Parece dificil, mas na prática as boas universidades conseguem fazer isto,multiplicando suas fontes de financiamento, e criando pontes de comunicação entre elas e os seus diferentes “stakeholders”.
O mesmo problema que existe na relação entre as universidades e a sociedade existe também em seu interior, quando os departamentos e escolas se consideram soberanos em relação ao que fazem, sem tomar em consideração as responsabilidades e mecessidades mais gerais da instituição à qual pertencem.
um abraço,
Simon,
Todo mundo com um mínimo de informação sabe da trajetória do Ministro e os paradigmas ideológicos nos quais ele desenvolveu a sua carreira política.
Fico motivado a escrever porque tem um tempo que me sinto agoniado com a discussão sobre a autonomia das universidades públicas. Quando nasce este conceito na América Latina? Do período da luta contra as ditaduras militares, onde direitos sindicais ou autonomia universitária faziam parte da resistência democrática contra as ditaduras. Em toda a região, “autonomia”, era percebida como um aspecto nevrálgico da luta política, como um “pulmão” que oxigenava o obscurantismo do totalitarismo.
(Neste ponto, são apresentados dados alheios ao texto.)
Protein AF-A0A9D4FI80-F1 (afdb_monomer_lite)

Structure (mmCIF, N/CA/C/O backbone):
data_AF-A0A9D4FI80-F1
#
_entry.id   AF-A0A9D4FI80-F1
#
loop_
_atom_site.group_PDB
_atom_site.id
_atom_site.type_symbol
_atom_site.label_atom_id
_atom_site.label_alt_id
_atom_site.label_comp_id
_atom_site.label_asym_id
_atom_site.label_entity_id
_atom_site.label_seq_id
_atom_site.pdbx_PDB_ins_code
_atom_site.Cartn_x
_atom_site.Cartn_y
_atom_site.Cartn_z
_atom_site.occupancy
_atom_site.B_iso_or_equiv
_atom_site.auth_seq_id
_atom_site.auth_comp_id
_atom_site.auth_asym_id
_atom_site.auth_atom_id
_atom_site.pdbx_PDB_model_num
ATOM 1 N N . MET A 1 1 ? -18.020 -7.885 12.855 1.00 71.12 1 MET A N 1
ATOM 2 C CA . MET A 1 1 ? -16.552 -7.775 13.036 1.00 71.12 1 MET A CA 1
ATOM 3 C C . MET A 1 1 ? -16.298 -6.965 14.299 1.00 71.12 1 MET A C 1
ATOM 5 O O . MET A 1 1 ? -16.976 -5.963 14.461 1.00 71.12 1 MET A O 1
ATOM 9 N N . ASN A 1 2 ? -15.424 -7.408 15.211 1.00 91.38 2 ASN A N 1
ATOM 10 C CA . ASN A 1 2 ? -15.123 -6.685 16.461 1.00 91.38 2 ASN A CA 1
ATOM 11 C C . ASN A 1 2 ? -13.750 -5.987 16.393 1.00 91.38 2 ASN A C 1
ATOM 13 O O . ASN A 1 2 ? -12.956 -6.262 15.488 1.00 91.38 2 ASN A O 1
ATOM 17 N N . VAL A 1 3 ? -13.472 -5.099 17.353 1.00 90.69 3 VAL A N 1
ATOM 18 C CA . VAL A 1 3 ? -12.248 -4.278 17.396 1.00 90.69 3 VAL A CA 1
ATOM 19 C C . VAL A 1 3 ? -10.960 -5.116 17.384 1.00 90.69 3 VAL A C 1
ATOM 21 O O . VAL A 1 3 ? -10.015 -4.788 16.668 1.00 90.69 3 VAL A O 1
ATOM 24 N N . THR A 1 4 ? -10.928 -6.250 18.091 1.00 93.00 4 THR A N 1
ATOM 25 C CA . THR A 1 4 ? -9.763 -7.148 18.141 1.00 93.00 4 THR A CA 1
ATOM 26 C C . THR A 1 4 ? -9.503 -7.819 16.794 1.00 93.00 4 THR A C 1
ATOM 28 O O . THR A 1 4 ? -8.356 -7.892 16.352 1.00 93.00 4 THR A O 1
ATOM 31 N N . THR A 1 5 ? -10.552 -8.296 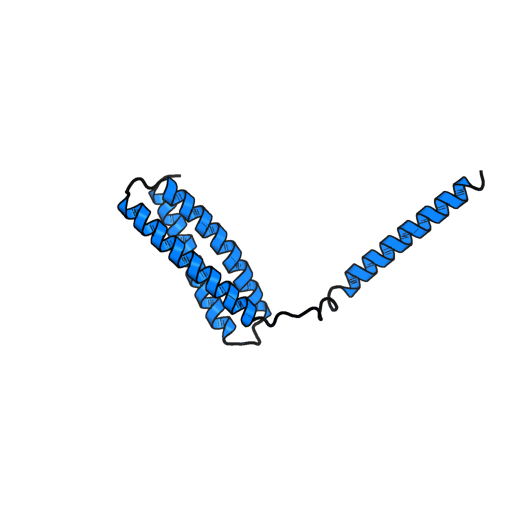16.119 1.00 96.00 5 THR A N 1
ATOM 32 C CA . THR A 1 5 ? -10.451 -8.876 14.774 1.00 96.00 5 THR A CA 1
ATOM 33 C C . THR A 1 5 ? -9.997 -7.828 13.761 1.00 96.00 5 THR A C 1
ATOM 35 O O . THR A 1 5 ? -9.109 -8.112 12.961 1.00 96.00 5 THR A O 1
ATOM 38 N N . ALA A 1 6 ? -10.541 -6.609 13.826 1.00 92.75 6 ALA A N 1
ATOM 39 C CA . ALA A 1 6 ? -10.148 -5.512 12.945 1.00 92.75 6 ALA A CA 1
ATOM 40 C C . ALA A 1 6 ? -8.679 -5.118 13.124 1.00 92.75 6 ALA A C 1
ATOM 42 O O . ALA A 1 6 ? -7.946 -5.027 12.138 1.00 92.75 6 ALA A O 1
ATOM 43 N N . LYS A 1 7 ? -8.216 -5.003 14.375 1.00 95.31 7 LYS A N 1
ATOM 44 C CA . LYS A 1 7 ? -6.802 -4.775 14.689 1.00 95.31 7 LYS A CA 1
ATOM 45 C C . LYS A 1 7 ? -5.906 -5.859 14.085 1.00 95.31 7 LYS A C 1
ATOM 47 O O . LYS A 1 7 ? -4.954 -5.541 13.377 1.00 95.31 7 LYS A O 1
ATOM 52 N N . LYS A 1 8 ? -6.219 -7.138 14.333 1.00 96.38 8 LYS A N 1
ATOM 53 C CA . LYS A 1 8 ? -5.436 -8.272 13.808 1.00 96.38 8 LYS A CA 1
ATOM 54 C C . LYS A 1 8 ? -5.381 -8.271 12.280 1.00 96.38 8 LYS A C 1
ATOM 56 O O . LYS A 1 8 ? -4.313 -8.497 11.721 1.00 96.38 8 LYS A O 1
ATOM 61 N N . SER A 1 9 ? -6.503 -7.987 11.619 1.00 95.75 9 SER A N 1
ATOM 62 C CA . SER A 1 9 ? -6.564 -7.875 10.159 1.00 95.75 9 SER A CA 1
ATOM 63 C C . SER A 1 9 ? -5.631 -6.775 9.655 1.00 95.75 9 SER A C 1
ATOM 65 O O . SER A 1 9 ? -4.776 -7.027 8.810 1.00 95.75 9 SER A O 1
ATOM 67 N N . ARG A 1 10 ? -5.735 -5.566 10.221 1.00 96.19 10 ARG A N 1
ATOM 68 C CA . ARG A 1 10 ? -4.890 -4.418 9.867 1.00 96.19 10 ARG A CA 1
ATOM 69 C C . ARG A 1 10 ? -3.406 -4.727 10.039 1.00 96.19 10 ARG A C 1
ATOM 71 O O . ARG A 1 10 ? -2.622 -4.447 9.134 1.00 96.19 10 ARG A O 1
ATOM 78 N N . ASP A 1 11 ? -3.024 -5.307 11.174 1.00 95.69 11 ASP A N 1
ATOM 79 C CA . ASP A 1 11 ? -1.627 -5.642 11.465 1.00 95.69 11 ASP A CA 1
ATOM 80 C C . ASP A 1 11 ? -1.094 -6.719 10.502 1.00 95.69 11 ASP A C 1
ATOM 82 O O . ASP A 1 11 ? 0.045 -6.625 10.040 1.00 95.69 11 ASP A O 1
ATOM 86 N N . ALA A 1 12 ? -1.927 -7.694 10.118 1.00 96.69 12 ALA A N 1
ATOM 87 C CA . ALA A 1 12 ? -1.566 -8.701 9.122 1.00 96.69 12 ALA A CA 1
ATOM 88 C C . ALA A 1 12 ? -1.329 -8.090 7.730 1.00 96.69 12 ALA A C 1
ATOM 90 O O . ALA A 1 12 ? -0.313 -8.393 7.099 1.00 96.69 12 ALA A O 1
ATOM 91 N N . HIS A 1 13 ? -2.216 -7.203 7.259 1.00 95.56 13 HIS A N 1
ATOM 92 C CA . HIS A 1 13 ? -2.027 -6.521 5.972 1.00 95.56 13 HIS A CA 1
ATOM 93 C C . HIS A 1 13 ? -0.801 -5.604 5.987 1.00 95.56 13 HIS A C 1
ATOM 95 O O . HIS A 1 13 ? -0.036 -5.605 5.023 1.00 95.56 13 HIS A O 1
ATOM 101 N N . LEU A 1 14 ? -0.558 -4.885 7.089 1.00 94.94 14 LEU A N 1
ATOM 102 C CA . LEU A 1 14 ? 0.643 -4.062 7.237 1.00 94.94 14 LEU A CA 1
ATOM 103 C C . LEU A 1 14 ? 1.917 -4.914 7.138 1.00 94.94 14 LEU A C 1
ATOM 105 O O . LEU A 1 14 ? 2.827 -4.568 6.390 1.00 94.94 14 LEU A O 1
ATOM 109 N N . GLY A 1 15 ? 1.962 -6.062 7.822 1.00 95.81 15 GLY A N 1
ATOM 110 C CA . GLY A 1 15 ? 3.095 -6.986 7.741 1.00 95.81 15 GLY A CA 1
ATOM 111 C C . GLY A 1 15 ? 3.333 -7.530 6.326 1.00 95.81 15 GLY A C 1
ATOM 112 O O . GLY A 1 15 ? 4.478 -7.594 5.871 1.00 95.81 15 GLY A O 1
ATOM 113 N N . GLN A 1 16 ? 2.265 -7.876 5.598 1.00 96.25 16 GLN A N 1
ATOM 114 C CA . GLN A 1 16 ? 2.358 -8.301 4.195 1.00 96.25 16 GLN A CA 1
ATOM 115 C C . GLN A 1 16 ? 2.887 -7.182 3.290 1.00 96.25 16 GLN A C 1
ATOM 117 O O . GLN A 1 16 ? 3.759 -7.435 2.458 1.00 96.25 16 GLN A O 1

Hoje vivemos outras realidades. Não vejo muito clareza que autonomia é essa por parte dos que a defendem, mas com certeza não é autonomia em relação ao conhecimento e à excelência acadêmica. Vejo nesse discurso a defesa da autonomia em relação à oposição sobre o controle democrático da utilização de recursos públicos, à rejeição total de padrões de qualidade e, óbvio tudo isto leva a um discurso contra o mercado. Autonomia contra o mercado??
Vejo um discurso da defesa da autonomia nos mesmos molde e princípios dos anos da ditadura. Quando este discurso não muda e contexto sim, o resultado é o anacronismo.
Da minha parte, estou realmente em contra dessa autonomia. A sociedade tem o direito sim de controlar a universidade pública. Saber como se gasta, quais os resultados e se tudo estiver errado, também tem o direito de implementar uma reforma universitária. Que os rumos dessa reforma devem ser debatidos de forma plural todos somos a favor. Mas não é mais tolerável que a sociedade seja interditada nestes direitos com a excusa da autonomia, demonizando o mercado ou a comparação com um restaurante.
Com a amizade e o respeito que sinto por você, me permito escrever este breve comentário.